Penatalaksanaa Prinsip umum pengobatan asma bronchial adalah: 1. Menghilangkan obstruksi jalan nafas dengan segara
7
2. Mengenal dan menghindari faktor-faktor yang dapat mencetuskan serangan asma 3. Memberikan penerangan kepada penderita ataupun keluarganya mengenai penyakit asma, baik pengobatannya maupun tentang
perjalanan
penyakitnya sehingga penderita mengerti tujuan pengobatan yang diberikan dan bekerja sama dengan dokter atau perawat yang merawatnya. Penatalaksanaan dapat dibagi atas penatalaksanaan umum dan khusus. Penatalaksanaan umum meliputi tindakan pendidikan pada penderita serta usaha-usaha menghindari faktor pencetus dan hal lain yang dapat memperberat perjalanan penyakit; sedangkan penatalaksanaan khusus adalah pemberian obat-obatan, terapi inhalasi dan tindakan lain.
Penatalaksanaan umum 1.
Pendidikan terhadap penderita dan keluarga penderita; keluarga perlu mendapat penjelasan tentang penyakit serta faktor-faktor pencetus dan yang memperburuk keadaan, sehingga mereka berperan aktif dalam usaha pencegahan. Juga penjelasan tentang cara pemakaian obat, sehingga pemakaiannya tepat dan benar.
2.
Menghindari faktor pencetus yang bersifat iritasi, seperti debu, gas dan zat kimia.
3.
Menghindari perubahan suhu yang tiba-tiba.
4.
Menghindari kelelahan fisik yang berlebihan terutama pada pendrita exercise-induced asthma (asma yang disebabkan oleh aktivitas atau latihan).
5.
Menghindari atau mengurangi stres dan menstabilkan emosi.
6.
Menghindari zat-zat alergen pada penderita asma ekstrinsik seperti bulu binatang, tepung sari, makanan tertentu dan lainnya.
7.
Menghindari infeksi, karena infeksi terutama di saluran napas bagian atas sering menjadi pencetus asma.
8.
Makanan yang cukup dan bergizi agar daya tahan meningkat; obatobatan sering menimbulkan mual-mual dan menyebabkan berkurangnya nafsu makan.
8
9.
Cairan yang cukup, agar dapat mengencerkan reak atau dahak sehingga mudah dikeluarkan.

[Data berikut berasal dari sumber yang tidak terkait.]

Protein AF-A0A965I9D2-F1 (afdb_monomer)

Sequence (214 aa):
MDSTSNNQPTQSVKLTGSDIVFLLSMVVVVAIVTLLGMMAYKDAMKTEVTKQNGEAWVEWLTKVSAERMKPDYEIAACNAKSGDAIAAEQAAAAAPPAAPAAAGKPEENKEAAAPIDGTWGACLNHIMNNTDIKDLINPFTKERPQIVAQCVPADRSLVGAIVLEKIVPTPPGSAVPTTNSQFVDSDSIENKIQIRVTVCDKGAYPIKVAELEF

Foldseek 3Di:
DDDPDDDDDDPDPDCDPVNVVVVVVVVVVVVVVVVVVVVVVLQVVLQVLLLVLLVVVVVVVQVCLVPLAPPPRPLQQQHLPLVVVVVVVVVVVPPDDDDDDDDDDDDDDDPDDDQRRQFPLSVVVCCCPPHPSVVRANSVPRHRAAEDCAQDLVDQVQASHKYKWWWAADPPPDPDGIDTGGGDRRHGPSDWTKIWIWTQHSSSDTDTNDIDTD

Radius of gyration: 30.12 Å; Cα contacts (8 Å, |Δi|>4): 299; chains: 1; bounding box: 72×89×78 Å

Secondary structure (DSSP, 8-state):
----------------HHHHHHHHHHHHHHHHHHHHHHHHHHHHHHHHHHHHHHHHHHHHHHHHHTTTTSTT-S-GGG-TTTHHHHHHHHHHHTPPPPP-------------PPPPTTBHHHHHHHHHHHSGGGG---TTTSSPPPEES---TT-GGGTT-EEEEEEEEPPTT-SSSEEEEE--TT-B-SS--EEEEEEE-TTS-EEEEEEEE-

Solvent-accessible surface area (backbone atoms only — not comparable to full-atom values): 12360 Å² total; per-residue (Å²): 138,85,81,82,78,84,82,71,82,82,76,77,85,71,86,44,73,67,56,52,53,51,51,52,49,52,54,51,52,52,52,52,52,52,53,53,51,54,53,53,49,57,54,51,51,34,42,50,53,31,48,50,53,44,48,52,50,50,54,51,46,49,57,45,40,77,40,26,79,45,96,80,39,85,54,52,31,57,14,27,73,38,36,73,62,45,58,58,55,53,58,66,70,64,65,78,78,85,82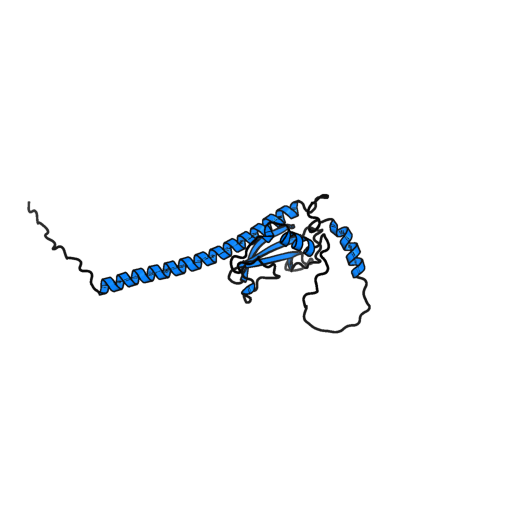,84,89,86,87,83,90,76,94,67,87,74,78,80,71,79,71,49,50,10,15,44,35,20,24,52,53,45,42,57,71,76,42,76,69,46,74,43,65,14,67,77,76,73,40,64,54,47,82,43,82,66,56,42,59,90,43,72,85,40,30,30,21,34,26,58,27,39,50,42,76,46,67,92,91,50,95,56,67,59,43,80,39,67,70,50,51,82,39,73,47,48,56,83,41,37,36,38,40,28,27,13,31,89,62,3,43,73,44,80,72,50,73,47,67,58

pLDDT: mean 81.01, std 20.2, range [24.8, 98.06]

Nearest PDB structures (foldseek):
  3fhq-assembly2_D  TM=4.582E-01  e=4.837E+00  Glutamicibacter protophormiae
  4ybh-assembly1_A  TM=3.169E-01  e=7.870E+00  Homo sapiens

Mean predicted aligned error: 12.02 Å

Structure (mmCIF, N/CA/C/O backbone):
data_AF-A0A965I9D2-F1
#
_entry.id   AF-A0A965I9D2-F1
#
loop_
_atom_site.group_PDB
_atom_site.id
_atom_site.type_symbol
_atom_site.label_atom_id
_atom_site.label_alt_id
_atom_site.label_comp_id
_atom_site.label_asym_id
_atom_site.label_entity_id
_atom_site.label_seq_id
_atom_site.pdbx_PDB_ins_code
_atom_site.Cartn_x
_atom_site.Cartn_y
_atom_site.Cartn_z
_atom_site.occupancy
_atom_site.B_iso_or_equiv
_atom_site.auth_seq_id
_atom_site.auth_comp_id
_atom_site.auth_asym_id
_atom_site.auth_atom_id
_atom_site.pdbx_PDB_model_num
ATOM 1 N N . MET A 1 1 ? 49.856 52.531 -42.545 1.00 45.94 1 MET A N 1
ATOM 2 C CA . MET A 1 1 ? 48.861 51.882 -41.663 1.00 45.94 1 MET A CA 1
ATOM 3 C C . MET A 1 1 ? 48.295 50.714 -42.447 1.00 45.94 1 MET A C 1
ATOM 5 O O . MET A 1 1 ? 47.288 50.853 -43.128 1.00 45.94 1 MET A O 1
ATOM 9 N N . ASP A 1 2 ? 49.048 49.615 -42.454 1.00 44.31 2 ASP A N 1
ATOM 10 C CA . ASP A 1 2 ? 48.734 48.397 -43.196 1.00 44.31 2 ASP A CA 1
ATOM 11 C C . ASP A 1 2 ? 47.501 47.715 -42.607 1.00 44.31 2 ASP A C 1
ATOM 13 O O . ASP A 1 2 ? 47.494 47.306 -41.448 1.00 44.31 2 ASP A O 1
ATOM 17 N N . SER A 1 3 ? 46.446 47.603 -43.411 1.00 51.66 3 SER A N 1
ATOM 18 C CA . SER A 1 3 ? 45.307 46.736 -43.119 1.00 51.66 3 SER A CA 1
ATOM 19 C C . SER A 1 3 ? 45.576 45.384 -43.767 1.00 51.66 3 SER A C 1
ATOM 21 O O . SER A 1 3 ? 45.267 45.167 -44.937 1.00 51.66 3 SER A O 1
ATOM 23 N N . THR A 1 4 ? 46.207 44.478 -43.023 1.00 52.75 4 THR A N 1
ATOM 24 C CA . THR A 1 4 ? 46.399 43.088 -43.444 1.00 52.75 4 THR A CA 1
ATOM 25 C C . THR A 1 4 ? 45.037 42.391 -43.444 1.00 52.75 4 THR A C 1
ATOM 27 O O . THR A 1 4 ? 44.484 42.061 -42.397 1.00 52.75 4 THR A O 1
ATOM 30 N N . SER A 1 5 ? 44.450 42.222 -44.628 1.00 58.91 5 SER A N 1
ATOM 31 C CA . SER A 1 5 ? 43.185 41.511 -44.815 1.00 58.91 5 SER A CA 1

10. Imunoterapi dengan jalan desensitisasi, yaitu menyuntikkan ekstrak antigen yang menimbulkan alergi secara berulang-ulang. Ini hanya bermanfaat pada sebagian penderita asma dengan riwayat alergi.
Penatalaksanaan khusus Meliputi pemakaian obat-obatan, terapi respirasi dan usaha rehabilitasi. Obat-obatan a.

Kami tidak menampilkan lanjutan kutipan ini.